A maritime investigation in the UK has blamed failure to follow basic safety principles for the death of an offshore worker.
The worker, David Stephenson died after suffering crushing injuries when a 4-ton cursor fell on him as he worked on a diving support vessel. The brake failed when the power was turned off, and the equipment fell on the seaman. The injured worker was flown to the Aberdeen Royal Infirmary, and died the same evening. The accident occurred in April last year, just as families of offshore workers were mourning the deaths of 17 people in a helicopter crash in the North Sea.
The accident was blamed on the malfunctioning of the winch on the diving support vessel. The Marine Accident investigation Branch says that the tragedy has lessons for the offshore industry.

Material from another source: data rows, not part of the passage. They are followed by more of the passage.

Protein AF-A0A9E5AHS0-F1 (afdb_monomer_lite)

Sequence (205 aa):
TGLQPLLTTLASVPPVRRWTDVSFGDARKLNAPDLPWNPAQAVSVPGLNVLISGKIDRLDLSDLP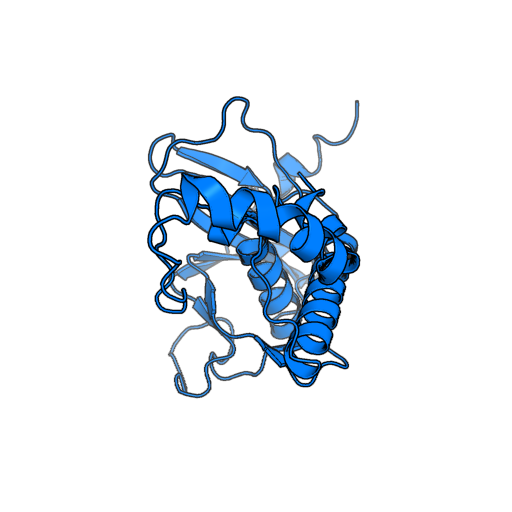GGATKALLTDYKTGNSPPGGRACVLRGGAEVQRALYRYAVTALLAPGQIAAQLHYLKDAQELLLEGASSATDDLLIAAIVAARQYLSAGLAVPGPGTWARYRTDELCFALPAAHTRTYRDRKAGPATEALRDLQALWAAS

Structure (mmCIF, N/CA/C/O backbone):
data_AF-A0A9E5AHS0-F1
#
_entry.id   AF-A0A9E5AHS0-F1
#
loop_
_atom_site.group_PDB
_atom_site.id
_atom_site.type_symbol
_atom_site.label_atom_id
_atom_site.label_alt_id
_atom_site.label_comp_id
_atom_site.label_asym_id
_atom_site.label_entity_id
_atom_site.label_seq_id
_atom_site.pdbx_PDB_ins_code
_atom_site.Cartn_x
_atom_site.Cartn_y
_atom_site.Cartn_z
_atom_site.occupancy
_atom_site.B_iso_or_equiv
_atom_site.auth_seq_id
_atom_site.auth_comp_id
_atom_site.auth_asym_id
_atom_site.auth_atom_id
_atom_site.pdbx_PDB_model_num
ATOM 1 N N . THR A 1 1 ? -14.804 25.270 -4.997 1.00 37.69 1 THR A N 1
ATOM 2 C CA . THR A 1 1 ? -14.418 25.635 -3.615 1.00 37.69 1 THR A CA 1
ATOM 3 C C . THR A 1 1 ? -15.125 24.732 -2.604 1.00 37.69 1 THR A C 1
ATOM 5 O O . THR A 1 1 ? -15.945 25.216 -1.842 1.00 37.69 1 THR A O 1
ATOM 8 N N . GLY A 1 2 ? -14.884 23.410 -2.606 1.00 37.78 2 GLY A N 1
ATOM 9 C CA . GLY A 1 2 ? -15.785 22.499 -1.873 1.00 37.78 2 GLY A CA 1
ATOM 10 C C . GLY A 1 2 ? -15.285 21.087 -1.557 1.00 37.78 2 GLY A C 1
ATOM 11 O O . GLY A 1 2 ? -16.091 20.170 -1.579 1.00 37.78 2 GLY A O 1
ATOM 12 N N . LEU A 1 3 ? -13.995 20.891 -1.258 1.00 35.94 3 LEU A N 1
ATOM 13 C CA . LEU A 1 3 ? -13.472 19.589 -0.788 1.00 35.94 3 LEU A CA 1
ATOM 14 C C . LEU A 1 3 ? -12.831 19.633 0.612 1.00 35.94 3 LEU A C 1
ATOM 16 O O . LEU A 1 3 ? -12.414 18.604 1.130 1.00 35.94 3 LEU A O 1
ATOM 20 N N . GLN A 1 4 ? -12.808 20.794 1.277 1.00 34.94 4 GLN A N 1
ATOM 21 C CA . GLN A 1 4 ? -12.262 20.906 2.635 1.00 34.94 4 GLN A CA 1
ATOM 22 C C . GLN A 1 4 ? -13.071 20.254 3.780 1.00 34.94 4 GLN A C 1
ATOM 24 O O . GLN A 1 4 ? -12.427 19.896 4.764 1.00 34.94 4 GLN A O 1
ATOM 29 N N . PRO A 1 5 ? -14.405 20.036 3.732 1.00 36.00 5 PRO A N 1
ATOM 30 C CA . PRO A 1 5 ? -15.101 19.570 4.934 1.00 36.00 5 PRO A CA 1
ATOM 31 C C . PRO A 1 5 ? -14.850 18.093 5.283 1.00 36.00 5 PRO A C 1
ATOM 33 O O . PRO A 1 5 ? -15.024 17.727 6.439 1.00 36.00 5 PRO A O 1
ATOM 36 N N . LEU A 1 6 ? -14.397 17.256 4.339 1.00 39.44 6 LEU A N 1
ATOM 37 C CA . LEU A 1 6 ? -14.096 15.836 4.602 1.00 39.44 6 LEU A CA 1
ATOM 38 C C . LEU A 1 6 ? -12.719 15.616 5.249 1.00 39.44 6 LEU A C 1
ATOM 40 O O . LEU A 1 6 ? -12.521 14.633 5.961 1.00 39.44 6 LEU A O 1
ATOM 44 N N . LEU A 1 7 ? -11.775 16.538 5.034 1.00 40.62 7 LEU A N 1
ATOM 45 C CA . LEU A 1 7 ? -10.412 16.445 5.568 1.00 40.62 7 LEU A CA 1
ATOM 46 C C . LEU A 1 7 ? -10.386 16.667 7.090 1.00 40.62 7 LEU A C 1
ATOM 48 O O . LEU A 1 7 ? -9.627 16.010 7.798 1.00 40.62 7 LEU A O 1
ATOM 52 N N . THR A 1 8 ? -11.273 17.519 7.611 1.00 39.41 8 THR A N 1
ATOM 53 C CA . THR A 1 8 ? -11.362 17.825 9.049 1.00 39.41 8 THR A CA 1
ATOM 54 C C . THR A 1 8 ? -11.969 16.678 9.867 1.00 39.41 8 THR A C 1
ATOM 56 O O . THR A 1 8 ? -11.674 16.539 11.050 1.00 39.41 8 THR A O 1
ATOM 59 N N . THR A 1 9 ? -12.789 15.814 9.262 1.00 47.66 9 THR A N 1
ATOM 60 C CA . THR A 1 9 ? -13.523 14.759 9.991 1.00 47.66 9 THR A CA 1
ATOM 61 C C . THR A 1 9 ? -12.688 13.494 10.229 1.00 47.66 9 THR A C 1
ATOM 63 O O . THR A 1 9 ? -12.992 12.687 11.114 1.00 47.66 9 THR A O 1
ATOM 66 N N . LEU A 1 10 ? -11.611 13.287 9.463 1.00 48.22 10 LEU A N 1
ATOM 67 C CA . LEU A 1 10 ? -10.798 12.073 9.571 1.00 48.22 10 LEU A CA 1
ATOM 68 C C . LEU A 1 10 ? -9.797 12.112 10.742 1.00 48.22 10 LEU A C 1
ATOM 70 O O . LEU A 1 10 ? -9.556 11.071 11.349 1.00 48.22 10 LEU A O 1
ATOM 74 N N . ALA A 1 11 ? -9.330 13.287 11.162 1.00 52.16 11 ALA A N 1
ATOM 75 C CA . ALA A 1 11 ? -8.460 13.440 12.335 1.00 52.16 11 ALA A CA 1
ATOM 76 C C . ALA A 1 11 ? -9.216 13.757 13.646 1.00 52.16 11 ALA A C 1
ATOM 78 O O . ALA A 1 11 ? -8.657 13.606 14.727 1.00 52.16 11 ALA A O 1
ATOM 79 N N . SER A 1 12 ? -10.485 14.185 13.581 1.00 59.22 12 SER A N 1
ATOM 80 C CA . SER A 1 12 ? -11.206 14.724 14.750 1.00 59.22 12 SER A CA 1
ATOM 81 C C . SER A 1 12 ? -11.835 13.683 15.680 1.00 59.22 12 SER A C 1
ATOM 83 O O . SER A 1 12 ? -12.298 14.042 16.760 1.00 59.22 12 SER A O 1
ATOM 85 N N . VAL A 1 13 ? -11.905 12.415 15.267 1.00 66.31 13 VAL A N 1
ATOM 86 C CA . VAL A 1 13 ? -12.439 11.336 16.112 1.00 66.31 13 VAL A CA 1
ATOM 87 C C . VAL A 1 13 ? -11.256 10.655 16.797 1.00 66.31 13 VAL A C 1
ATOM 89 O O . VAL A 1 13 ? -10.418 10.097 16.084 1.00 66.31 13 VAL A O 1
ATOM 92 N N . PRO A 1 14 ? -11.149 10.707 18.137 1.00 75.81 14 PRO A N 1
ATOM 93 C CA . PRO A 1 14 ? -10.058 10.055 18.843 1.00 75.81 14 PRO A CA 1
ATOM 94 C C . PRO A 1 14 ? -10.149 8.532 18.660 1.00 75.81 14 PRO A C 1
ATOM 96 O O . PRO A 1 14 ? -11.245 7.972 18.757 1.00 75.81 14 PRO A O 1
ATOM 99 N N . PRO A 1 15 ? -9.021 7.848 18.407 1.00 82.31 15 PRO A N 1
ATOM 100 C CA . PRO A 1 15 ? -9.033 6.406 18.262 1.00 82.31 15 PRO A CA 1
ATOM 101 C C . PRO A 1 15 ? -9.340 5.732 19.590 1.00 82.31 15 PRO A C 1
ATOM 103 O O . PRO A 1 15 ? -8.795 6.091 20.633 1.00 82.31 15 PRO A O 1
ATOM 106 N N . VAL A 1 16 ? -10.194 4.717 19.520 1.00 87.69 16 VAL A N 1
ATOM 107 C CA . VAL A 1 16 ? -10.532 3.855 20.657 1.00 87.69 16 VAL A CA 1
ATOM 108 C C . VAL A 1 16 ? -9.459 2.784 20.830 1.00 87.69 16 VAL A C 1
ATOM 110 O O . VAL A 1 16 ? -9.155 2.373 21.947 1.00 87.69 16 VAL A O 1
ATOM 113 N N . ARG A 1 17 ? -8.858 2.341 19.720 1.00 92.44 17 ARG A N 1
ATOM 114 C CA . ARG A 1 17 ? -7.764 1.369 19.711 1.00 92.44 17 ARG A CA 1
ATOM 115 C C . ARG A 1 17 ? -6.677 1.793 18.731 1.00 92.44 17 ARG A C 1
ATOM 117 O O . ARG A 1 17 ? -6.969 2.338 17.665 1.00 92.44 17 ARG A O 1
ATOM 124 N N . ARG A 1 18 ? -5.425 1.528 19.100 1.00 94.00 18 ARG A N 1
ATOM 125 C CA . ARG A 1 18 ? -4.234 1.876 18.324 1.00 94.00 18 ARG A CA 1
ATOM 126 C C . ARG A 1 18 ? -3.231 0.742 18.388 1.00 94.00 18 ARG A C 1
ATOM 128 O O . ARG A 1 18 ? -2.943 0.240 19.469 1.00 94.00 18 ARG A O 1
ATOM 135 N N . TRP A 1 19 ? -2.639 0.443 17.243 1.00 95.25 19 TRP A N 1
ATOM 136 C CA . TRP A 1 19 ? -1.571 -0.536 17.116 1.00 95.25 19 TRP A CA 1
ATOM 137 C C . TRP A 1 19 ? -0.420 0.029 16.298 1.00 95.25 19 TRP A C 1
ATOM 139 O O . TRP A 1 19 ? -0.628 0.833 15.387 1.00 95.25 19 TRP A O 1
ATOM 149 N N . THR A 1 20 ? 0.787 -0.428 16.604 1.00 93.56 20 THR A N 1
ATOM 150 C CA . THR A 1 20 ? 1.997 -0.196 15.811 1.00 93.56 20 THR A CA 1
ATOM 151 C C . THR A 1 20 ? 2.505 -1.521 15.257 1.00 93.56 20 THR A C 1
ATOM 153 O O . THR A 1 20 ? 2.220 -2.573 15.826 1.00 93.56 20 THR A O 1
ATOM 156 N N . ASP A 1 21 ? 3.263 -1.482 14.162 1.00 92.00 21 ASP A N 1
ATOM 157 C CA . ASP A 1 21 ? 3.908 -2.668 13.580 1.00 92.00 21 ASP A CA 1
ATOM 158 C C . ASP A 1 21 ? 2.927 -3.804 13.203 1.00 92.00 21 ASP A C 1
ATOM 160 O O . ASP A 1 21 ? 3.200 -5.000 13.366 1.00 92.00 21 ASP A O 1
ATOM 164 N N . VAL A 1 22 ? 1.772 -3.430 12.649 1.00 93.81 22 VAL A N 1
ATOM 165 C CA . VAL A 1 22 ? 0.642 -4.327 12.386 1.00 93.81 22 VAL A CA 1
ATOM 166 C C . VAL A 1 22 ? 0.904 -5.171 11.143 1.00 93.81 22 VAL A C 1
ATOM 168 O O . VAL A 1 22 ? 0.868 -4.689 10.012 1.00 93.81 22 VAL A O 1
ATOM 171 N N . SER A 1 23 ? 1.183 -6.455 11.347 1.00 93.94 23 SER A N 1
ATOM 172 C CA . SER A 1 23 ? 1.501 -7.382 10.254 1.00 93.94 23 SER A CA 1
ATOM 173 C C . SER A 1 23 ? 0.245 -7.953 9.592 1.00 93.94 23 SER A C 1
ATOM 175 O O . SER A 1 23 ? -0.770 -8.162 10.253 1.00 93.94 23 SER A O 1
ATOM 177 N N . PHE A 1 24 ? 0.328 -8.257 8.298 1.00 94.25 24 PHE A N 1
ATOM 178 C CA . PHE A 1 24 ? -0.734 -8.924 7.542 1.00 94.25 24 PHE A CA 1
ATOM 179 C C . PHE A 1 24 ? -0.156 -9.858 6.472 1.00 94.25 24 PHE A C 1
ATOM 181 O O . PHE A 1 24 ? 0.943 -9.618 5.964 1.00 94.25 24 PHE A O 1
ATOM 188 N N . GLY A 1 25 ? -0.905 -10.903 6.111 1.00 92.38 25 GLY A N 1
ATOM 189 C CA . GLY A 1 25 ? -0.563 -11.824 5.024 1.00 92.38 25 GLY A CA 1
ATOM 190 C C . GLY A 1 25 ? 0.700 -12.668 5.231 1.00 92.38 25 GLY A C 1
ATOM 191 O O . GLY A 1 25 ? 1.136 -13.317 4.285 1.00 92.38 25 GLY A O 1
ATOM 192 N N . ASP A 1 26 ? 1.309 -12.677 6.422 1.00 88.31 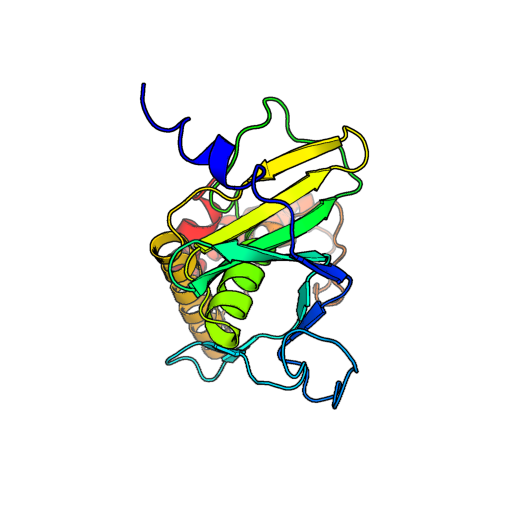26 ASP A N 1
ATOM 193 C CA . ASP A 1 26 ? 2.538 -13.436 6.688 1.00 88.31 26 ASP A CA 1
ATOM 194 C C . ASP A 1 26 ? 2.214 -14.728 7.441 1.00 88.31 26 ASP A C 1
ATOM 196 O O . ASP A 1 26 ? 2.080 -14.737 8.664 1.00 88.31 26 ASP A O 1
ATOM 200 N N . ALA A 1 27 ? 2.133 -15.841 6.708 1.00 79.81 27 ALA A N 1
ATOM 201 C CA . ALA A 1 27 ? 1.823 -17.162 7.262 1.00 79.81 27 ALA A CA 1
ATOM 202 C C . ALA A 1 27 ? 2.820 -17.644 8.338 1.00 79.81 27 ALA A C 1
ATOM 204 O O . ALA A 1 27 ? 2.498 -18.548 9.107 1.00 79.81 27 ALA A O 1
ATOM 205 N N . ARG A 1 28 ? 4.020 -17.047 8.421 1.00 82.38 28 ARG A N 1
ATOM 206 C CA . ARG A 1 28 ? 5.013 -17.360 9.465 1.00 82.38 28 ARG A CA 1
ATOM 207 C C . ARG A 1 28 ? 4.675 -16.693 10.798 1.00 82.38 28 ARG A C 1
ATOM 209 O O . ARG A 1 28 ? 5.160 -17.128 11.839 1.00 82.38 28 ARG A O 1
ATOM 216 N N . LYS A 1 29 ? 3.861 -15.635 10.779 1.00 76.38 29 LYS A N 1
ATOM 217 C CA . LYS A 1 29 ? 3.398 -14.924 11.972 1.00 76.38 29 LYS A CA 1
ATOM 218 C C . LYS A 1 29 ? 2.053 -15.497 12.396 1.00 76.38 29 LYS A C 1
ATOM 220 O O . LYS A 1 29 ? 1.008 -14.927 12.117 1.00 76.38 29 LYS A O 1
ATOM 225 N N . LEU A 1 30 ? 2.082 -16.648 13.060 1.00 64.06 30 LEU A N 1
ATOM 226 C CA . LEU A 1 30 ? 0.899 -17.223 13.697 1.00 64.06 30 LEU A CA 1
ATOM 227 C C . LEU A 1 30 ? 0.689 -16.562 15.065 1.00 64.06 30 LEU A C 1
ATOM 229 O O . LEU A 1 30 ? 1.633 -16.444 15.840 1.00 64.06 30 LEU A O 1
ATOM 233 N N . ASN A 1 31 ? -0.551 -16.172 15.367 1.00 60.50 31 ASN A N 1
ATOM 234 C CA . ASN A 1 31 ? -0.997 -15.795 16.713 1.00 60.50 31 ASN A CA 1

It has issued a safety flyer to the offshore support industry which says that although the accident occurred due to a defective valve, the death could have been avoided if the curser had been supported using other means. The flyer warns employers not to blindly trust a piece of equipment that is not fully tested.
Failure to take adequate safety precautions, over reliance on a piece of machinery and failure to place safeguards that would act if any part of the winch failed – all of these seem to have contributed to the tragedy. As a maritime attorney, I find this kind of carelessness reprehensible. That there was no other mechanical safeguard in place to protect a worker from being crushed if the machinery malfunctioned, makes me wonder if maritime safety standards are still stuck in the 18th century.